When you get that first college tuition bill for your student, there is bound to be a bit of sticker shock attached. Every year, the cost of getting a degree rises at nearly every school. While scholarships and outside funding are available, finding that elusive full-ride is harder than ever. That is why many parents will sit down this fall and talk to their children about the importance of getting their first job or paid internship. Here are a few tips on how to discuss working in college with your student.
What You Need to Consider
Before you talk, it’s important to understand the other side of the picture. For example, are you sure your student’s schedule can actually accommodate a job? Many take a mixture of morning, afternoon, and night classes throughout the week (and even some weekends), making it hard to find a job that caters to that crazy, changing schedule.Another aspect you should consider is what your expectation of their grades is.

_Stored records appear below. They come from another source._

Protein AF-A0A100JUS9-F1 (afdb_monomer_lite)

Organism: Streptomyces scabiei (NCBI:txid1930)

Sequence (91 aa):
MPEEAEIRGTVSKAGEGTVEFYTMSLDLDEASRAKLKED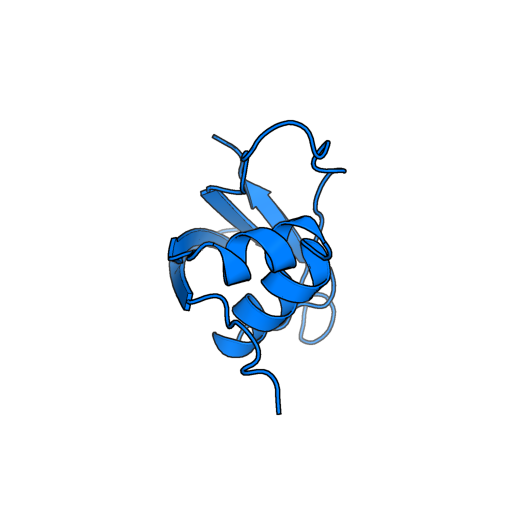PSGVLKRFLESQGYTVNALKMPDVQVGEDVWPSGWHHISSGPEKSHWFPIYR

pLDDT: mean 80.46, std 11.92, range [40.91, 91.25]

Foldseek 3Di:
DPPPDAWDWDWDFPDDDQKTKIFIDTDDDPNNLVVCLVCVFVRVCVVVVVVVDDPLEEDDDPPPSPDPFDFRIWIWRDDDDRDIYIYGHGD

Radius of gyration: 13.19 Å; chains: 1; bounding box: 42×20×35 Å

Secondary structure (DSSP, 8-state):
-------EEEEEEEEESSSEEEEEEEE--HHHHHHHHH-HHHHHHHHHHHTT---SEE------TTS----SEEEEE--STT--EEEEE--

Structure (mmCIF, N/CA/C/O backbone):
data_AF-A0A100JUS9-F1
#
_entry.id   AF-A0A100JUS9-F1
#
loop_
_atom_site.group_PDB
_atom_site.id
_atom_site.type_symbol
_atom_site.label_atom_id
_atom_site.label_alt_id
_atom_site.label_comp_id
_atom_site.label_asym_id
_atom_site.label_entity_id
_atom_site.label_seq_id
_atom_site.pdbx_PDB_ins_code
_atom_site.Cartn_x
_atom_site.Cartn_y
_atom_site.Cartn_z
_atom_site.occupancy
_atom_site.B_iso_or_equiv
_atom_site.auth_seq_id
_atom_site.auth_comp_id
_atom_site.auth_asym_id
_atom_site.auth_atom_id
_atom_site.pdbx_PDB_model_num
ATOM 1 N N . MET A 1 1 ? 28.033 -4.394 -3.657 1.00 40.91 1 MET A N 1
ATOM 2 C CA . MET A 1 1 ? 26.656 -4.788 -3.297 1.00 40.91 1 MET A CA 1
ATOM 3 C C . MET A 1 1 ? 25.750 -4.026 -4.241 1.00 40.91 1 MET A C 1
ATOM 5 O O . MET A 1 1 ? 25.998 -2.833 -4.369 1.00 40.91 1 MET A O 1
ATOM 9 N N . PRO A 1 2 ? 24.835 -4.663 -4.989 1.00 46.66 2 PRO A N 1
ATOM 10 C CA . PRO A 1 2 ? 23.889 -3.891 -5.785 1.00 46.66 2 PRO A CA 1
ATOM 11 C C . PRO A 1 2 ? 23.052 -3.063 -4.807 1.00 46.66 2 PRO A C 1
ATOM 13 O O . PRO A 1 2 ? 22.543 -3.616 -3.834 1.00 46.66 2 PRO A O 1
ATOM 16 N N . GLU A 1 3 ? 22.991 -1.746 -5.008 1.00 53.62 3 GLU A N 1
ATOM 17 C CA . GLU A 1 3 ? 22.060 -0.897 -4.268 1.00 53.62 3 GLU A CA 1
ATOM 18 C C . GLU A 1 3 ? 20.663 -1.488 -4.449 1.00 53.62 3 GLU A C 1
ATOM 20 O O . GLU A 1 3 ? 20.182 -1.680 -5.572 1.00 53.62 3 GLU A O 1
ATOM 25 N N . GLU A 1 4 ? 20.027 -1.872 -3.346 1.00 58.50 4 GLU A N 1
ATOM 26 C CA . GLU A 1 4 ? 18.651 -2.319 -3.407 1.00 58.50 4 GLU A CA 1
ATOM 27 C C . GLU A 1 4 ? 17.806 -1.112 -3.812 1.00 58.50 4 GLU A C 1
ATOM 29 O O . GLU A 1 4 ? 17.545 -0.245 -2.992 1.00 58.50 4 GLU A O 1
ATOM 34 N N . ALA A 1 5 ? 17.383 -1.044 -5.081 1.00 61.22 5 ALA A N 1
ATOM 35 C CA . ALA A 1 5 ? 16.350 -0.094 -5.488 1.00 61.22 5 ALA A CA 1
ATOM 36 C C . ALA A 1 5 ? 15.176 -0.174 -4.496 1.00 61.22 5 ALA A C 1
ATOM 38 O O . ALA A 1 5 ? 14.644 -1.269 -4.261 1.00 61.22 5 ALA A O 1
ATOM 39 N N . GLU A 1 6 ? 14.867 0.965 -3.885 1.00 76.25 6 GLU A N 1
ATOM 40 C CA . GLU A 1 6 ? 13.935 1.142 -2.778 1.00 76.25 6 GLU A CA 1
ATOM 41 C C . GLU A 1 6 ? 12.757 1.964 -3.300 1.00 76.25 6 GLU A C 1
ATOM 43 O O . GLU A 1 6 ? 12.953 3.069 -3.808 1.00 76.25 6 GLU A O 1
ATOM 48 N N . ILE A 1 7 ? 11.532 1.440 -3.184 1.00 79.69 7 ILE A N 1
ATOM 49 C CA . ILE A 1 7 ? 10.356 2.250 -3.506 1.00 79.69 7 ILE A CA 1
ATOM 50 C C . ILE A 1 7 ? 10.257 3.373 -2.486 1.00 79.69 7 ILE A C 1
ATOM 52 O O . ILE A 1 7 ? 10.108 3.135 -1.286 1.00 79.69 7 ILE A O 1
ATOM 56 N N . ARG A 1 8 ? 10.280 4.601 -2.996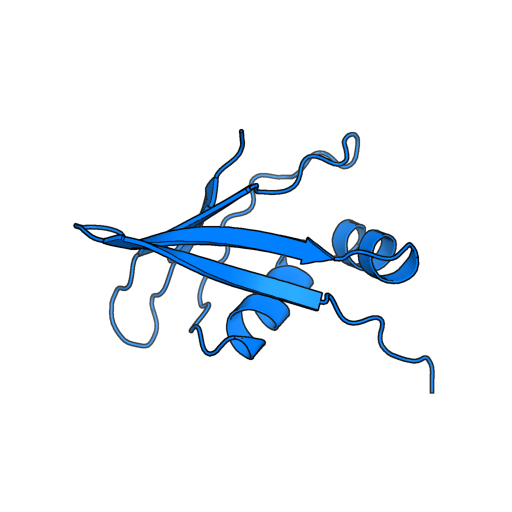 1.00 85.12 8 ARG A N 1
ATOM 57 C CA . ARG A 1 8 ? 10.000 5.804 -2.224 1.00 85.12 8 ARG A CA 1
ATOM 58 C C . ARG A 1 8 ? 8.569 6.232 -2.478 1.00 85.12 8 ARG A C 1
ATOM 60 O O . ARG A 1 8 ? 8.017 6.024 -3.555 1.00 85.12 8 ARG A O 1
ATOM 67 N N . GLY A 1 9 ? 7.950 6.832 -1.478 1.00 86.62 9 GLY A N 1
ATOM 68 C CA . GLY A 1 9 ? 6.572 7.263 -1.600 1.00 86.62 9 GLY A CA 1
ATOM 69 C C . GLY A 1 9 ? 5.998 7.754 -0.292 1.00 86.62 9 GLY A C 1
ATOM 70 O O . GLY A 1 9 ? 6.667 7.769 0.740 1.00 86.62 9 GLY A O 1
ATOM 71 N N . THR A 1 10 ? 4.733 8.142 -0.350 1.00 88.06 10 THR A N 1
ATOM 72 C CA . THR A 1 10 ? 3.953 8.528 0.819 1.00 88.06 10 THR A CA 1
ATOM 73 C C . THR A 1 10 ? 2.666 7.724 0.883 1.00 88.06 10 THR A C 1
ATOM 75 O O . THR A 1 10 ? 2.064 7.374 -0.136 1.00 88.06 10 THR A O 1
ATOM 78 N N . VAL A 1 11 ? 2.246 7.432 2.111 1.00 88.50 11 VAL A N 1
ATOM 79 C CA . VAL A 1 11 ? 0.953 6.822 2.414 1.00 88.50 11 VAL A CA 1
ATOM 80 C C . VAL A 1 11 ? 0.250 7.726 3.407 1.00 88.50 11 VAL A C 1
ATOM 82 O O . VAL A 1 11 ? 0.783 8.009 4.479 1.00 88.50 11 VAL A O 1
ATOM 85 N N . SER A 1 12 ? -0.940 8.197 3.053 1.00 89.69 12 SER A N 1
ATOM 86 C CA . SER A 1 12 ? -1.726 9.091 3.900 1.00 89.69 12 SER A CA 1
ATOM 87 C C . SER A 1 12 ? -3.135 8.553 4.095 1.00 89.69 12 SER A C 1
ATOM 89 O O . SER A 1 12 ? -3.772 8.061 3.161 1.00 89.69 12 SER A O 1
ATOM 91 N N . LYS A 1 13 ? -3.630 8.631 5.334 1.00 89.06 13 LYS A N 1
ATOM 92 C CA . LYS A 1 13 ? -5.001 8.246 5.669 1.00 89.06 13 LYS A CA 1
ATOM 93 C C . LYS A 1 13 ? -5.963 9.271 5.071 1.00 89.06 13 LYS A C 1
ATOM 95 O O . LYS A 1 13 ? -5.886 10.455 5.384 1.00 89.06 13 LYS A O 1
ATOM 100 N N . ALA A 1 14 ? -6.852 8.805 4.206 1.00 87.69 14 ALA A N 1
ATOM 101 C CA . ALA A 1 14 ? -7.864 9.608 3.532 1.00 87.69 14 ALA A CA 1
ATOM 102 C C . ALA A 1 14 ? -9.209 9.612 4.281 1.00 87.69 14 ALA A C 1
ATOM 104 O O . ALA A 1 14 ? -9.987 10.550 4.129 1.00 87.69 14 ALA A O 1
ATOM 105 N N . GLY A 1 15 ? -9.488 8.583 5.093 1.00 82.12 15 GLY A N 1
ATOM 106 C CA . GLY A 1 15 ? -10.726 8.467 5.869 1.00 82.12 15 GLY A CA 1
ATOM 107 C C . GLY A 1 15 ? -10.789 7.207 6.739 1.00 82.12 15 GLY A C 1
ATOM 108 O O . GLY A 1 15 ? -9.936 6.325 6.631 1.00 82.12 15 GLY A O 1
ATOM 109 N N . GLU A 1 16 ? -11.802 7.125 7.604 1.00 85.19 16 GLU A N 1
ATOM 110 C CA . GLU A 1 16 ? -12.021 6.019 8.549 1.00 85.19 16 GLU A CA 1
ATOM 111 C C . GLU A 1 16 ? -13.514 5.716 8.746 1.00 85.19 16 GLU A C 1
ATOM 113 O O . GLU A 1 16 ? -14.345 6.624 8.749 1.00 85.19 16 GLU A O 1
ATOM 118 N N . GLY A 1 17 ? -13.834 4.433 8.929 1.00 78.31 17 GLY A N 1
ATOM 119 C CA . GLY A 1 17 ? -15.154 3.896 9.262 1.00 78.31 17 GLY A CA 1
ATOM 120 C C . GLY A 1 17 ? -15.028 2.427 9.683 1.00 78.31 17 GLY A C 1
ATOM 121 O O . GLY A 1 17 ? -14.136 2.080 10.447 1.00 78.31 17 GLY A O 1
ATOM 122 N N . THR A 1 18 ? -15.860 1.526 9.146 1.00 81.06 18 THR A N 1
ATOM 123 C CA . THR A 1 18 ? -15.648 0.064 9.297 1.00 81.06 18 THR A CA 1
ATOM 124 C C . THR A 1 18 ? -14.346 -0.415 8.638 1.00 81.06 18 THR A C 1
ATOM 126 O O . THR A 1 18 ? -13.836 -1.483 8.965 1.00 81.06 18 THR A O 1
ATOM 129 N N . VAL A 1 19 ? -13.813 0.381 7.712 1.00 84.25 19 VAL A N 1
ATOM 130 C CA . VAL A 1 19 ? -12.517 0.204 7.057 1.00 84.25 19 VAL A CA 1
ATOM 131 C C . VAL A 1 19 ? -11.794 1.552 7.029 1.00 84.25 19 VAL A C 1
ATOM 133 O O . VAL A 1 19 ? -12.437 2.605 7.042 1.00 84.25 19 VAL A O 1
ATOM 136 N N . GLU A 1 20 ? -10.468 1.533 6.983 1.00 87.00 20 GLU A N 1
ATOM 137 C CA . GLU A 1 20 ? -9.643 2.725 6.788 1.00 87.00 20 GLU A CA 1
ATOM 138 C C . GLU A 1 20 ? -9.272 2.870 5.312 1.00 87.00 20 GLU A C 1
ATOM 140 O O . GLU A 1 20 ? -9.027 1.881 4.619 1.00 87.00 20 GLU A O 1
ATOM 145 N N . PHE A 1 21 ? -9.220 4.106 4.824 1.00 86.50 21 PHE A N 1
ATOM 146 C CA . PHE A 1 21 ? -8.866 4.411 3.441 1.00 86.50 21 PHE A CA 1
ATOM 147 C C . PHE A 1 21 ? -7.529 5.128 3.398 1.00 86.50 21 PHE A C 1
ATOM 149 O O . PHE A 1 21 ? -7.308 6.083 4.145 1.00 86.50 21 PHE A O 1
ATOM 156 N N . TYR A 1 22 ? -6.672 4.713 2.476 1.00 88.06 22 TYR A N 1
ATOM 157 C CA . TYR A 1 22 ? -5.344 5.267 2.283 1.00 88.06 22 TYR A CA 1
ATOM 158 C C . TYR A 1 22 ? -5.131 5.667 0.833 1.00 88.06 22 TYR A C 1
ATOM 160 O O . TYR A 1 22 ? -5.476 4.925 -0.086 1.00 88.06 22 TYR A O 1
ATOM 168 N N . THR A 1 23 ? -4.511 6.824 0.640 1.00 87.12 23 THR A N 1
ATOM 169 C CA . THR A 1 23 ? -3.952 7.229 -0.648 1.00 87.12 23 THR A CA 1
ATOM 170 C C . THR A 1 23 ? -2.471 6.890 -0.648 1.00 87.12 23 THR A C 1
ATOM 172 O O . THR A 1 23 ? -1.782 7.126 0.347 1.00 87.12 23 THR A O 1
ATOM 175 N N . MET A 1 24 ? -1.986 6.337 -1.757 1.00 85.62 24 MET A N 1
ATOM 176 C CA . MET A 1 24 ? -0.587 5.960 -1.918 1.00 85.62 24 MET A CA 1
ATOM 177 C C . MET A 1 24 ? -0.007 6.664 -3.139 1.00 85.62 24 MET A C 1
ATOM 179 O O . MET A 1 24 ? -0.547 6.551 -4.236 1.00 85.62 24 MET A O 1
ATOM 183 N N . SER A 1 25 ? 1.109 7.359 -2.940 1.00 84.75 25 SER A N 1
ATOM 184 C CA . SER A 1 25 ? 1.863 8.017 -4.006 1.00 84.75 25 SER A CA 1
ATOM 185 C C . SER A 1 25 ? 3.264 7.434 -4.041 1.00 84.75 25 SER A C 1
ATOM 187 O O . SER A 1 25 ? 3.992 7.553 -3.058 1.00 84.75 25 SER A O 1
ATOM 189 N N . LEU A 1 26 ? 3.636 6.804 -5.154 1.00 85.06 26 LEU A N 1
ATOM 190 C CA . LEU A 1 26 ? 4.945 6.179 -5.334 1.00 85.06 26 LEU A CA 1
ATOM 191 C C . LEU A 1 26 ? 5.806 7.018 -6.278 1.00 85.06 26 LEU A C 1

It can be hard to balance activities and work normally, let alone when your first priority is going to school full-time! If your child is struggling, this may not be the time to encourage it.Finally, it’s important to understand their personal academic and career goals. Do you know what your child wants to do with their degree after graduation? This can give you an idea of jobs that may be worth their time and efforts or if they may be more suited for an internship. For example, a future teacher might benefit from tutoring, rather than doing fast food work.

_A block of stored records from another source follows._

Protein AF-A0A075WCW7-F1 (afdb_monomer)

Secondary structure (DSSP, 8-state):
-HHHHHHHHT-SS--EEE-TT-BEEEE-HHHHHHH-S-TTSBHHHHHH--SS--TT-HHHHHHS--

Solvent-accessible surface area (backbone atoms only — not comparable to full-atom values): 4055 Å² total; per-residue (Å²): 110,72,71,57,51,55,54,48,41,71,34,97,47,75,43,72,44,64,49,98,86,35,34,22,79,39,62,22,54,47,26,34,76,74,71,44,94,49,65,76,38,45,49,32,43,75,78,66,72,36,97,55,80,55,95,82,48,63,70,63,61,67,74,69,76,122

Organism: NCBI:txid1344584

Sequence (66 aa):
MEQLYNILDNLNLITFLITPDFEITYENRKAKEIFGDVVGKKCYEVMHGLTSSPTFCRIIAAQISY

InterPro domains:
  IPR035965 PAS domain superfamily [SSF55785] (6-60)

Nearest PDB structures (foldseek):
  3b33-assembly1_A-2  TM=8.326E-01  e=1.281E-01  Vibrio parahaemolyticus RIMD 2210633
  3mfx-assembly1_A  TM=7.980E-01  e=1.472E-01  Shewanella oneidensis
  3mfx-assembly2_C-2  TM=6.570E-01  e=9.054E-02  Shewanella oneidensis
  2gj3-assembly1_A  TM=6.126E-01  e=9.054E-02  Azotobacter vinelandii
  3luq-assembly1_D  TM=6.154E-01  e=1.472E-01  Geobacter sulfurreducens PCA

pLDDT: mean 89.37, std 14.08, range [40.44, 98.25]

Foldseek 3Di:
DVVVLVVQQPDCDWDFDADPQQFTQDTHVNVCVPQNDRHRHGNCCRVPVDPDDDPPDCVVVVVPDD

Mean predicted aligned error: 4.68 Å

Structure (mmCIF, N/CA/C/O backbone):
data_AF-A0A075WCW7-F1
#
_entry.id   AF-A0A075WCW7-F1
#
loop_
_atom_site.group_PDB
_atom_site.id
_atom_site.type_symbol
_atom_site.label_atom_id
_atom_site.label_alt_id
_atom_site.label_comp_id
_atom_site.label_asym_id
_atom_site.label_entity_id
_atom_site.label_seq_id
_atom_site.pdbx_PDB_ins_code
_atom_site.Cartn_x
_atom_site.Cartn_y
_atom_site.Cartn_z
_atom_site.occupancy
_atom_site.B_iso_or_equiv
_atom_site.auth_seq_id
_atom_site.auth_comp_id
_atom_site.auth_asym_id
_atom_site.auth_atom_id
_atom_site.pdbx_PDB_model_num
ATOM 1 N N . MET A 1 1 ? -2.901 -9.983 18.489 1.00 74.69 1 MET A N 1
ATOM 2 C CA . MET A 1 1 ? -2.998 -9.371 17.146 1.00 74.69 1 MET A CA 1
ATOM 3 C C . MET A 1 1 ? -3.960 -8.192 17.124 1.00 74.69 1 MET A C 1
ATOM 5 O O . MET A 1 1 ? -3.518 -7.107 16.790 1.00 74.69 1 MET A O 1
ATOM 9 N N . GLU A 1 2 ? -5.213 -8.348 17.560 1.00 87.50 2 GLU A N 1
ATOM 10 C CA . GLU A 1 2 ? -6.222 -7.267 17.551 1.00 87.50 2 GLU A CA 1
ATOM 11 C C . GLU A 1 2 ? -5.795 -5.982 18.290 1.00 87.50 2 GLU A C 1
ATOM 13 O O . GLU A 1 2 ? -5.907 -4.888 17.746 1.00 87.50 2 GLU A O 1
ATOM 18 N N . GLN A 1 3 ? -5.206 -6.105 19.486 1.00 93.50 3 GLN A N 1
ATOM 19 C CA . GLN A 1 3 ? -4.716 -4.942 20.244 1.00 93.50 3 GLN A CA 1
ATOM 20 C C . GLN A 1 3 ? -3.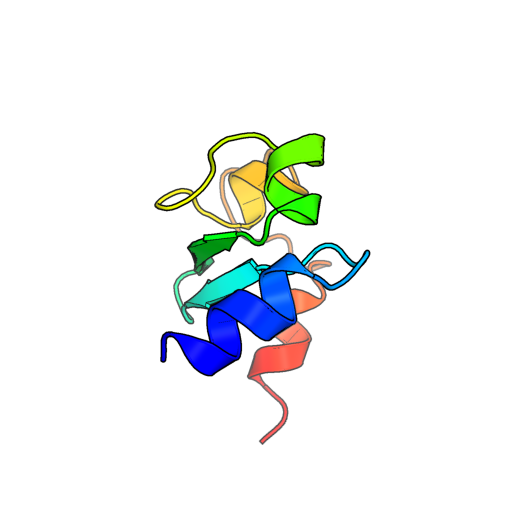610 -4.165 19.512 1.00 93.50 3 GLN A C 1
ATOM 22 O O . GLN A 1 3 ? -3.586 -2.940 19.570 1.00 93.50 3 GLN A O 1
ATOM 27 N N . LEU A 1 4 ? -2.714 -4.865 18.806 1.00 92.94 4 LEU A N 1
ATOM 28 C CA . LEU A 1 4 ? -1.642 -4.231 18.038 1.00 92.94 4 LEU A CA 1
ATOM 29 C C . LEU A 1 4 ? -2.223 -3.420 16.878 1.00 92.94 4 LEU A C 1
ATOM 31 O O . LEU A 1 4 ? -1.866 -2.259 16.722 1.00 92.94 4 LEU A O 1
ATOM 35 N N . TYR A 1 5 ? -3.139 -4.002 16.101 1.00 94.06 5 TYR A N 1
ATOM 36 C CA . TYR A 1 5 ? -3.758 -3.296 14.977 1.00 94.06 5 TYR A CA 1
ATOM 37 C C . TYR A 1 5 ? -4.534 -2.069 15.429 1.00 94.06 5 TYR A C 1
ATOM 39 O O . TYR A 1 5 ? -4.377 -1.007 14.839 1.00 94.06 5 TYR A O 1
ATOM 47 N N . ASN A 1 6 ? -5.260 -2.167 16.543 1.00 95.19 6 ASN A N 1
ATOM 48 C CA . ASN A 1 6 ? -5.939 -1.007 17.099 1.00 95.19 6 ASN A CA 1
ATOM 49 C C . ASN A 1 6 ? -4.950 0.115 17.469 1.00 95.19 6 ASN A C 1
ATOM 51 O O . ASN A 1 6 ? -5.205 1.280 17.187 1.00 95.19 6 ASN A O 1
ATOM 55 N N . ILE A 1 7 ? -3.788 -0.211 18.050 1.00 96.00 7 ILE A N 1
ATOM 56 C CA . ILE A 1 7 ? -2.749 0.796 18.321 1.00 96.00 7 ILE A CA 1
ATOM 57 C C . ILE A 1 7 ? -2.272 1.438 17.013 1.00 96.00 7 ILE A C 1
ATOM 59 O O . ILE A 1 7 ? -2.245 2.663 16.920 1.00 96.00 7 ILE A O 1
ATOM 63 N N . LEU A 1 8 ? -1.935 0.631 16.003 1.00 96.19 8 LEU A N 1
ATOM 64 C CA . LEU A 1 8 ? -1.431 1.117 14.717 1.00 96.19 8 LEU A CA 1
ATOM 65 C C . LEU A 1 8 ? -2.457 1.984 13.968 1.00 96.19 8 LEU A C 1
ATOM 67 O O . LEU A 1 8 ? -2.079 2.998 13.382 1.00 96.19 8 LEU A O 1
ATOM 71 N N . ASP A 1 9 ? -3.745 1.647 14.032 1.00 96.44 9 ASP A N 1
ATOM 72 C CA . ASP A 1 9 ? -4.832 2.412 13.405 1.00 96.44 9 ASP A CA 1
ATOM 73 C C . ASP A 1 9 ? -5.090 3.768 14.061 1.00 96.44 9 ASP A C 1
ATOM 75 O O . ASP A 1 9 ? -5.598 4.682 13.409 1.00 96.44 9 ASP A O 1
ATOM 79 N N . ASN A 1 10 ? -4.711 3.924 15.329 1.00 95.88 10 ASN A N 1
ATOM 80 C CA . ASN A 1 10 ? -4.807 5.196 16.040 1.00 95.88 10 ASN A CA 1
ATOM 81 C C . ASN A 1 10 ? -3.544 6.065 15.893 1.00 95.88 10 ASN A C 1
ATOM 83 O O . ASN A 1 10 ? -3.540 7.216 16.333 1.00 95.88 10 ASN A O 1
ATOM 87 N N . LEU A 1 11 ? -2.476 5.563 15.261 1.00 95.50 11 LEU A N 1
ATOM 88 C CA . LEU A 1 11 ? -1.300 6.375 14.954 1.00 95.50 11 LEU A CA 1
ATOM 89 C C . LEU A 1 11 ? -1.593 7.326 13.791 1.00 95.50 11 LEU A C 1
ATOM 91 O O . LEU A 1 11 ? -1.998 6.911 12.708 1.00 95.50 11 LEU A O 1
ATOM 95 N N . ASN A 1 12 ? -1.247 8.604 13.959 1.00 95.19 12 ASN A N 1
ATOM 96 C CA . ASN A 1 12 ? -1.232 9.572 12.857 1.00 95.19 12 ASN A CA 1
ATOM 97 C C . ASN A 1 12 ? 0.050 9.461 12.002 1.00 95.19 12 ASN A C 1
ATOM 99 O O . ASN A 1 12 ? 0.620 10.460 11.567 1.00 95.19 12 ASN A O 1
ATOM 103 N N . LEU A 1 13 ? 0.534 8.234 11.808 1.00 95.69 13 LEU A N 1
ATOM 104 C CA . LEU A 1 13 ? 1.703 7.888 11.007 1.00 95.69 13 LEU A CA 1
ATOM 105 C C . LEU A 1 13 ? 1.289 6.844 9.975 1.00 95.69 13 LEU A C 1
ATOM 107 O O . LEU A 1 13 ? 0.526 5.933 10.288 1.00 95.69 13 LEU A O 1
ATOM 111 N N . ILE A 1 14 ? 1.809 6.958 8.756 1.00 95.31 14 ILE A N 1
ATOM 112 C CA . ILE A 1 14 ? 1.626 5.939 7.719 1.00 95.31 14 ILE A CA 1
ATOM 113 C C . ILE A 1 14 ? 2.337 4.667 8.178 1.00 95.31 14 ILE A C 1
ATOM 115 O O . ILE A 1 14 ? 3.551 4.685 8.380 1.00 95.31 14 ILE A O 1
ATOM 119 N N . THR A 1 15 ? 1.589 3.576 8.330 1.00 95.62 15 THR A N 1
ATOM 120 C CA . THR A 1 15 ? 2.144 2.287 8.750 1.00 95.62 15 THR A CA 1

Make It Worth Their Efforts
Most students get that jobs = money, but they may not be aware of the other benefits. For example, if you see an opening for a job as an animal tech, your veterinarian major may not understand how great it would look on their resume or may not see it as a way to network. Casually discussing this can be a great way to bring up the job conversation naturally.If the goal is to get an internship, don’t forget to discuss the benefits of a paid versus an unpaid and which one is right for them. Encourage them to speak with professors or to an advisor if they’re unsure, and introduce them to a former college student if you can. Hearing it from outside sources can inspire them to act.
Lend a Hand
It can be intimidating to search for a job, especially with resumes and interviews. If your student did not work in high school, taking these unknown steps can be scary and a test of confidence. You can help out by offering to assist by proof reading their resume (or pointing them towards someone more capable), helping search job sites, or brainstorming work around town they can take on.At the same time, be very careful not to overstep or take over. If you do too much, they may be tempted to let you do all the work without taking ownership. Or, on the other hand, they may lose interest and forget about it all together. It’s a fine line to walk, so be sure to check in often.
Be Honest At All Times
This isn’t the time to hold back. If money is a major concern, especially from your perspective, this is the time to open up. Tell them of your concerns and the reality of the situation. At this point in their lives, they should be able to understand and hear you out.At the same time, let them talk honestly with you. Listen to their concerns, and help them think through their worries. Balancing jobs and student life may not be easy, but with your help and encouragement, you can make the difference in their decision.